Iranian kamancheh player Kayhan Kalhor is one of Diabaté’s most recent collaborators, having released a duo album, “The Sky Is The Same Colour Everywhere,” last year. Their collaboration began with an invitation to play together at the Morgenland Festival in Osnabrück, Germany, where they met just hours before their first concert. The album was recorded after a short European tour, but their musical interplay suggested a much longer partnership.
“We come from two different cultures that see music in the same way. Improvisation is one of the main aspects. Another is that our musical culture goes back a long way,” Kalhol says. “When you go deep into a culture and you really know the music of that culture, you have the freedom and the vision to add something to it. So it’s not surprising that a musician of Toumani’s talent and stature would add something to the music used by the younger generation.”

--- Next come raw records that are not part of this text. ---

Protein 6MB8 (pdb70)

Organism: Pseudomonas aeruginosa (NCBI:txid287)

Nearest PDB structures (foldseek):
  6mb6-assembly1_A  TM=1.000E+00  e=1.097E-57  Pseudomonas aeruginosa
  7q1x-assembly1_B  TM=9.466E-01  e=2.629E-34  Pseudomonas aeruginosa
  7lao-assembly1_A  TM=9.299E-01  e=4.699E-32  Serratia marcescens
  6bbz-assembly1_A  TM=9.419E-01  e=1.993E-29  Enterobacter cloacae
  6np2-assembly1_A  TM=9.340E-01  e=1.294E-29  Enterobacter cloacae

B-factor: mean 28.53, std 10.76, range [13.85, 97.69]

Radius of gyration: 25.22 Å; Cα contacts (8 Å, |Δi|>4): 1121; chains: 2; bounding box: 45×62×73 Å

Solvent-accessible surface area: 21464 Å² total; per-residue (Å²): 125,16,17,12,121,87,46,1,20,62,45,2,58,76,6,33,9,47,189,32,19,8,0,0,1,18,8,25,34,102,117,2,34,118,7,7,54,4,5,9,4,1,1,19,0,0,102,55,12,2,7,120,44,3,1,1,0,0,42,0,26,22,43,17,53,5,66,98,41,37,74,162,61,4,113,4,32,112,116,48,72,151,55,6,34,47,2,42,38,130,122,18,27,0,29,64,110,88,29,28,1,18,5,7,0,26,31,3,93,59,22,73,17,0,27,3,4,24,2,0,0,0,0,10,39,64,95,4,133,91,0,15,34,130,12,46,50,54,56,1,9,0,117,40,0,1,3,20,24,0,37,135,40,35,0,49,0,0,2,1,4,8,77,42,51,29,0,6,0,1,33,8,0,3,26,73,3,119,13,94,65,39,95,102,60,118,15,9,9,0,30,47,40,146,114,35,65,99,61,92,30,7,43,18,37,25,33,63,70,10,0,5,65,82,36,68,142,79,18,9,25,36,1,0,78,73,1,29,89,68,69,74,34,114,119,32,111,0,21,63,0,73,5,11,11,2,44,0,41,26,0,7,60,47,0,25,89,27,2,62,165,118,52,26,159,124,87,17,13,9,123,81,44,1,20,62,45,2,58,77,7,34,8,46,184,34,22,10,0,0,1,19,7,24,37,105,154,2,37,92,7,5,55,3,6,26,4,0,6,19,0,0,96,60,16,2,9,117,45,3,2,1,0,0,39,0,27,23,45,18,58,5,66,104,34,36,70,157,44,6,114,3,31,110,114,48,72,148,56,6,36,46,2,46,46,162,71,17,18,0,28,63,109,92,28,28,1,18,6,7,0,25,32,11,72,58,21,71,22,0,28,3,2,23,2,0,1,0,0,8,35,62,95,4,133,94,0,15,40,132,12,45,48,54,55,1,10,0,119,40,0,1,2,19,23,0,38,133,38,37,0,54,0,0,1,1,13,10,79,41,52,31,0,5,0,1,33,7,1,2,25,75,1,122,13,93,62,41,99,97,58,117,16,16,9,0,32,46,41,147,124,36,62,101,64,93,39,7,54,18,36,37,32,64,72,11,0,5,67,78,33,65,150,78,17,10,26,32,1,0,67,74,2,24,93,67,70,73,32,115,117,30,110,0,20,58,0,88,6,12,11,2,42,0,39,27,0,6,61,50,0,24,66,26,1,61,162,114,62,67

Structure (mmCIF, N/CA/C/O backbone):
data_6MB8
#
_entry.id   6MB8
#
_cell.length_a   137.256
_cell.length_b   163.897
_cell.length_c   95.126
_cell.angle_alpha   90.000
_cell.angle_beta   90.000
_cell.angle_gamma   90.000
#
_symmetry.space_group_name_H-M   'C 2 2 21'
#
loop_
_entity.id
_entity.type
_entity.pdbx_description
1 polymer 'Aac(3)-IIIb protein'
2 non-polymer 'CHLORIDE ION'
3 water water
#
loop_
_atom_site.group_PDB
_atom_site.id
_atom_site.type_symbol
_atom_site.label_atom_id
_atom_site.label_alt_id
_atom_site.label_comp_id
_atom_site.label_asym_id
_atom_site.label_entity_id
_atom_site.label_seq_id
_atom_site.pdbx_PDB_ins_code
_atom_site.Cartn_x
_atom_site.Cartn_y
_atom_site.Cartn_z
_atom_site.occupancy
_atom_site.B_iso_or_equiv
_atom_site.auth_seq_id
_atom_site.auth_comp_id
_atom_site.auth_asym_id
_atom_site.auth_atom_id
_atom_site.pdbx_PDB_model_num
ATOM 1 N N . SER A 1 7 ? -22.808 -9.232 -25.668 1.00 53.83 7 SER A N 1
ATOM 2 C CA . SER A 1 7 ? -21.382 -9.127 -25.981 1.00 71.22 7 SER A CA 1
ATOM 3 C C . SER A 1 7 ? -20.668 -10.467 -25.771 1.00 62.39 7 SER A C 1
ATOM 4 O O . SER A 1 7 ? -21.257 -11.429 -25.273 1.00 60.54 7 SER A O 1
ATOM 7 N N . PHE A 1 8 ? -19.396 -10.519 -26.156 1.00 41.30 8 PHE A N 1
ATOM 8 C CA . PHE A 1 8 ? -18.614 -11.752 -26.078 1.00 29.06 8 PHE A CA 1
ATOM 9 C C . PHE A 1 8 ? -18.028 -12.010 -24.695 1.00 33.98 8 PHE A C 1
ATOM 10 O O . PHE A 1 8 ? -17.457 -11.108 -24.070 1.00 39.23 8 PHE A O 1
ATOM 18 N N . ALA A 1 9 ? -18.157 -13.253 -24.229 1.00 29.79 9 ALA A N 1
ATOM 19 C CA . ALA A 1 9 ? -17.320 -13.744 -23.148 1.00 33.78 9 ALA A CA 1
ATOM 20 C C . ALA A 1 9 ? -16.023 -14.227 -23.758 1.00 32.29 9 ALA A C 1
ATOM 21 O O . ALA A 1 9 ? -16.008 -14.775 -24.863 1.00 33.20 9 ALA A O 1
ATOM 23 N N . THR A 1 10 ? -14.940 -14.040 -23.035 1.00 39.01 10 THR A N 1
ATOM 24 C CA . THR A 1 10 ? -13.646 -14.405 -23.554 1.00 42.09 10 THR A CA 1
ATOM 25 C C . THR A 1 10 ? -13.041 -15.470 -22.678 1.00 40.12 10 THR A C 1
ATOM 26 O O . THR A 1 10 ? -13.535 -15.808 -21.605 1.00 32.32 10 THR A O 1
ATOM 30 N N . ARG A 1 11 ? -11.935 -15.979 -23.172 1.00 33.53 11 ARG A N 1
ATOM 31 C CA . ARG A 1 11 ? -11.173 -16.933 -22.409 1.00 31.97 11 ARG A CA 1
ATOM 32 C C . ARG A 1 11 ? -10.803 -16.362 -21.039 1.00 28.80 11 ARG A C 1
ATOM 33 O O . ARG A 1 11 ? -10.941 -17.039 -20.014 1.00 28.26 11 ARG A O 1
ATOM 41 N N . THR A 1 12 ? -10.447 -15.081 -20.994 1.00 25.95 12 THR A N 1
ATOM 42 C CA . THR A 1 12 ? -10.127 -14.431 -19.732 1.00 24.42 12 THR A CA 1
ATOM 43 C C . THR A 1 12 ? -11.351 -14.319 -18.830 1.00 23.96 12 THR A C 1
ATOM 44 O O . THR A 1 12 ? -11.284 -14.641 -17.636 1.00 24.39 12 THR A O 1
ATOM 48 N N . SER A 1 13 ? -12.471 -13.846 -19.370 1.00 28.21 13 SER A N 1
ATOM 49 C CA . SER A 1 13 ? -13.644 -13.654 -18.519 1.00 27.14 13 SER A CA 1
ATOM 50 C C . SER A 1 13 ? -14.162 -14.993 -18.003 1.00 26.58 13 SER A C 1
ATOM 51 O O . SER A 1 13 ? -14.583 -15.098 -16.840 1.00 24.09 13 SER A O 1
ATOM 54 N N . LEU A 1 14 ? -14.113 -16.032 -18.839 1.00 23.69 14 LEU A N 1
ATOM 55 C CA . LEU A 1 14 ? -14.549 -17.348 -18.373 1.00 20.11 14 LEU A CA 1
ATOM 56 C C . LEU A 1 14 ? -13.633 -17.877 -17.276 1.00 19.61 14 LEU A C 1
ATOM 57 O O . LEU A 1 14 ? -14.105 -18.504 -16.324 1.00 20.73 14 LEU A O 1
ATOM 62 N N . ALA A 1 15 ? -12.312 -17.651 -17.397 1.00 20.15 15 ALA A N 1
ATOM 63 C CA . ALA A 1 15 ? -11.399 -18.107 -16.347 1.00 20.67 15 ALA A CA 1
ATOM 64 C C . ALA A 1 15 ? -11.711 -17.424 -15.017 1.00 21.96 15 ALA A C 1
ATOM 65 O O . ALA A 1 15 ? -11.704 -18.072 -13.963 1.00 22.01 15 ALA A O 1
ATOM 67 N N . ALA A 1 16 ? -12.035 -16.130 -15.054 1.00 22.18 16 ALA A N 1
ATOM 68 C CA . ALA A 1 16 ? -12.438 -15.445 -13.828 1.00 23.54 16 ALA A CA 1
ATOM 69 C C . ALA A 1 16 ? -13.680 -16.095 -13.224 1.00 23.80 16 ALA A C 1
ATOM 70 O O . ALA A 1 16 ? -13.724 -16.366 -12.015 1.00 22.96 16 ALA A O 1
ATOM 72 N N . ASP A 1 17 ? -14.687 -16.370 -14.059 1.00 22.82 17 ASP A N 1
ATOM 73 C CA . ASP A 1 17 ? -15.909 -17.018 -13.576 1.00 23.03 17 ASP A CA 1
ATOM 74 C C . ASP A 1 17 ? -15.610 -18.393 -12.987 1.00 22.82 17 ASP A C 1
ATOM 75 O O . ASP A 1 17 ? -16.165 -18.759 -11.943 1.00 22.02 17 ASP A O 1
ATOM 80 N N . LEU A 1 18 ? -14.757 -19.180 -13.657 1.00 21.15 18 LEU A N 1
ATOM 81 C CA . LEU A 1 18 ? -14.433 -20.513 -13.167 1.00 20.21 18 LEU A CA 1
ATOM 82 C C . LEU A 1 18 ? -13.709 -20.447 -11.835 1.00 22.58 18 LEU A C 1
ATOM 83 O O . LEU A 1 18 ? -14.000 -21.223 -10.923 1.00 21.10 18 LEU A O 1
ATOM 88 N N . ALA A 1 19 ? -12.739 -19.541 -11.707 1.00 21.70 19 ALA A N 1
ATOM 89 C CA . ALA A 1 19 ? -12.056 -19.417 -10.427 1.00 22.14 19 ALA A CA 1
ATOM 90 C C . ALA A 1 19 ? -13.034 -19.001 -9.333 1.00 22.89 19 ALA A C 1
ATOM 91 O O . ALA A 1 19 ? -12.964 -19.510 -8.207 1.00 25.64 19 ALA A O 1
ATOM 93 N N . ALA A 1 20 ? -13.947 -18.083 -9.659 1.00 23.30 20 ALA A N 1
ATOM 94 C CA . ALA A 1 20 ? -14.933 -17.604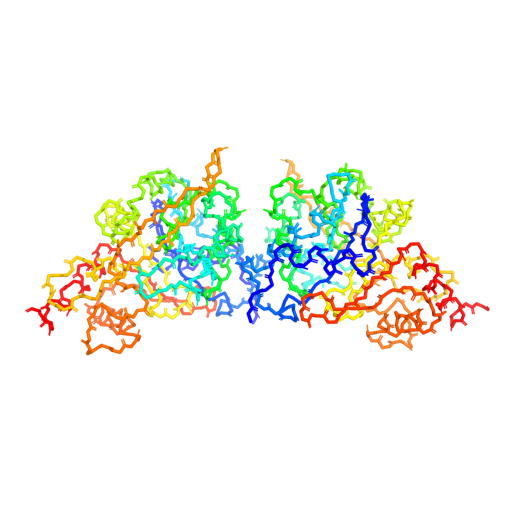 -8.691 1.00 26.08 20 ALA A CA 1
ATOM 95 C C . ALA A 1 20 ? -15.849 -18.730 -8.243 1.00 28.53 20 ALA A C 1
ATOM 96 O O . ALA A 1 20 ? -16.290 -18.761 -7.089 1.00 27.51 20 ALA A O 1
ATOM 98 N N . LEU A 1 21 ? -16.160 -19.655 -9.155 1.00 24.55 21 LEU A N 1
ATOM 99 C CA . LEU A 1 21 ? -17.003 -20.797 -8.823 1.00 22.01 21 LEU A CA 1
ATOM 100 C C . LEU A 1 21 ? -16.270 -21.822 -7.971 1.00 25.58 21 LEU A C 1
ATOM 101 O O . LEU A 1 21 ? -16.914 -22.681 -7.356 1.00 26.90 21 LEU A O 1
ATOM 106 N N . GLY A 1 22 ? -14.945 -21.757 -7.897 1.00 22.83 22 GLY A N 1
ATOM 107 C CA . GLY A 1 22 ? -14.189 -22.657 -7.046 1.00 21.09 22 GLY A CA 1
ATOM 108 C C . GLY A 1 22 ? -13.219 -23.585 -7.747 1.00 18.83 22 GLY A C 1
ATOM 109 O O . GLY A 1 22 ? -12.557 -24.374 -7.056 1.00 23.49 22 GLY A O 1
ATOM 110 N N . LEU A 1 23 ? -13.089 -23.518 -9.074 1.00 20.63 23 LEU A N 1
ATOM 111 C CA . LEU A 1 23 ? -12.113 -24.347 -9.783 1.00 22.19 23 LEU A CA 1
ATOM 112 C C . LEU A 1 23 ? -10.702 -23.894 -9.416 1.00 21.19 23 LEU A C 1
ATOM 113 O O . LEU A 1 23 ? -10.399 -22.700 -9.477 1.00 25.32 23 LEU A O 1
ATOM 118 N N . ALA A 1 24 ? -9.843 -24.841 -9.035 1.00 21.53 24 ALA A N 1
ATOM 119 C CA . ALA A 1 24 ? -8.594 -24.521 -8.344 1.00 22.83 24 ALA A CA 1
ATOM 120 C C . ALA A 1 24 ? -7.367 -24.914 -9.166 1.00 23.34 24 ALA A C 1
ATOM 121 O O . ALA A 1 24 ? -7.411 -25.800 -10.021 1.00 23.13 24 ALA A O 1
ATOM 123 N N . TRP A 1 25 ? -6.264 -24.223 -8.895 1.00 24.01 25 TRP A N 1
ATOM 124 C CA . TRP A 1 25 ? -5.002 -24.512 -9.563 1.00 23.58 25 TRP A CA 1
ATOM 125 C C . TRP A 1 25 ? -4.589 -25.955 -9.332 1.00 24.91 25 TRP A C 1
ATOM 126 O O . TRP A 1 25 ? -4.495 -26.422 -8.189 1.00 26.47 25 TRP A O 1
ATOM 137 N N . GLY A 1 26 ? -4.309 -26.663 -10.430 1.00 19.45 26 GLY A N 1
ATOM 138 C CA . GLY A 1 26 ? -3.897 -28.040 -10.366 1.00 17.92 26 GLY A CA 1
ATOM 139 C C . GLY A 1 26 ? -5.024 -29.046 -10.411 1.00 19.05 26 GLY A C 1
ATOM 140 O O . GLY A 1 26 ? -4.749 -30.250 -10.403 1.00 21.72 26 GLY A O 1
ATOM 141 N N . ASP A 1 27 ? -6.273 -28.595 -10.454 1.00 20.67 27 ASP A N 1
ATOM 142 C CA . ASP A 1 27 ? -7.398 -29.530 -10.405 1.00 19.44 27 ASP A CA 1
ATOM 143 C C . ASP A 1 27 ? -7.428 -30.406 -11.648 1.00 22.16 27 ASP A C 1
ATOM 144 O O . ASP A 1 27 ? -7.084 -29.967 -12.753 1.00 21.00 27 ASP A O 1
ATOM 149 N N . ALA A 1 28 ? -7.877 -31.644 -11.459 1.00 19.74 28 ALA A N 1
ATOM 150 C CA . ALA A 1 28 ? -8.353 -32.472 -12.559 1.00 17.52 28 ALA A CA 1
ATOM 151 C C . ALA A 1 28 ? -9.849 -32.193 -12.685 1.00 21.99 28 ALA A C 1
ATOM 152 O O . ALA A 1 28 ? -10.600 -32.421 -11.729 1.00 21.14 28 ALA A O 1
ATOM 154 N N . ILE A 1 29 ? -10.267 -31.628 -13.821 1.00 17.26 29 ILE A N 1
ATOM 155 C CA . ILE A 1 29 ? -11.637 -31.118 -13.985 1.00 18.44 29 ILE A CA 1
ATOM 156 C C . ILE A 1 29 ? -12.285 -31.813 -15.176 1.00 19.90 29 ILE A C 1
ATOM 157 O O . ILE A 1 29 ? -11.824 -31.681 -16.317 1.00 18.22 29 ILE A O 1
ATOM 162 N N . MET A 1 30 ? -13.373 -32.538 -14.914 1.00 17.56 30 MET A N 1
ATOM 163 C CA . MET A 1 30 ? -14.157 -33.164 -15.969 1.00 18.51 30 MET A CA 1
ATOM 164 C C . MET A 1 30 ? -15.338 -32.255 -16.265 1.00 18.27 30 MET A C 1
ATOM 165 O O . MET A 1 30 ? -16.037 -31.834 -15.341 1.00 20.32 30 MET A O 1
ATOM 170 N N . VAL A 1 31 ? -15.555 -31.925 -17.537 1.00 16.23 31 VAL A N 1
ATOM 171 C CA . VAL A 1 31 ? -16.565 -30.937 -17.894 1.00 17.97 31 VAL A CA 1
ATOM 172 C C . VAL A 1 31 ? -17.647 -31.565 -18.769 1.00 17.64 31 VAL A C 1
ATOM 173 O O . VAL A 1 31 ? -17.363 -32.361 -19.670 1.00 18.61 31 VAL A O 1
ATOM 177 N N . HIS A 1 32 ? -18.899 -31.209 -18.470 1.00 17.68 32 HIS A N 1
ATOM 178 C CA . HIS A 1 32 ? -20.056 -31.440 -19.326 1.00 17.19 32 HIS A CA 1
ATOM 179 C C . HIS A 1 32 ? -20.619 -30.073 -19.678 1.00 17.83 32 HIS A C 1
ATOM 180 O O . HIS A 1 32 ? -20.868 -29.267 -18.782 1.00 20.50 32 HIS A O 1
ATOM 187 N N . ALA A 1 33 ? -20.822 -29.792 -20.964 1.00 19.01 33 ALA A N 1
ATOM 188 C CA . ALA A 1 33 ? -21.180 -28.424 -21.360 1.00 17.54 33 ALA A CA 1
ATOM 189 C C . ALA A 1 33 ? -22.369 -28.405 -22.295 1.00 21.56 33 ALA A C 1
ATOM 190 O O . ALA A 1 33 ? -22.488 -29.255 -23.182 1.00 23.71 33 ALA A O 1
ATOM 192 N N . ALA A 1 34 ? -23.225 -27.390 -22.115 1.00 23.41 34 ALA A N 1
ATOM 193 C CA . ALA A 1 34 ? -24.229 -27.010 -23.108 1.00 25.02 34 ALA A CA 1
ATOM 194 C C . ALA A 1 34 ? -23.724 -25.690 -23.674 1.00 24.33 34 ALA A C 1
ATOM 195 O O . ALA A 1 34 ? -23.952 -24.632 -23.080 1.00 23.36 34 ALA A O 1
ATOM 197 N N . VAL A 1 35 ? -23.004 -25.768 -24.798 1.00 21.53 35 VAL A N 1
ATOM 198 C CA . VAL A 1 35 ? -22.211 -24.629 -25.260 1.00 21.90 35 VAL A CA 1
ATOM 199 C C . VAL A 1 35 ? -23.091 -23.406 -25.501 1.00 24.37 35 VAL A C 1
ATOM 200 O O . VAL A 1 35 ? -22.713 -22.281 -25.157 1.00 27.09 35 VAL A O 1
ATOM 204 N N . SER A 1 36 ? -24.283 -23.606 -26.062 1.00 26.11 36 SER A N 1
ATOM 205 C CA . SER A 1 36 ? -25.122 -22.450 -26.393 1.00 34.43 36 SER A CA 1
ATOM 206 C C . SER A 1 36 ? -25.523 -21.653 -25.153 1.00 38.51 36 SER A C 1
ATOM 207 O O . SER A 1 36 ? -25.642 -20.421 -25.224 1.00 33.42 36 SER A O 1
ATOM 210 N N . ARG A 1 37 ? -25.692 -22.316 -24.004 1.00 24.58 37 ARG A N 1
ATOM 211 C CA . ARG A 1 37 ? -26.081 -21.601 -22.789 1.00 25.13 37 ARG A CA 1
ATOM 212 C C . ARG A 1 37 ? -25.000 -20.682 -22.248 1.00 30.85 37 ARG A C 1
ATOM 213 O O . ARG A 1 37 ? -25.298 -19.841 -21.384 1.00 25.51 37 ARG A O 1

Kalhol added that while Diabaté is part of the Mande culture, ultimately his music connects with everyone.
“Vincent van Gogh, Paul Cézanne, Akira Kurosawa, Abbas Kiarostami are great artists who belong to the world,” Kalhol said, “so I don’t see Toumani as a Malian kora player, but as a great artist who belongs to the world.”
Aaron Cohen is the author of Move On Up: Chicago Soul Music and Black Cultural Power (University of Chicago Press) and Amazing Grace (Bloomsbury). He teaches humanities and English composition at the City University of Chicago and writes regularly about the arts for publications such as the Chicago Tribune, the Chicago Reader, and Downbeat.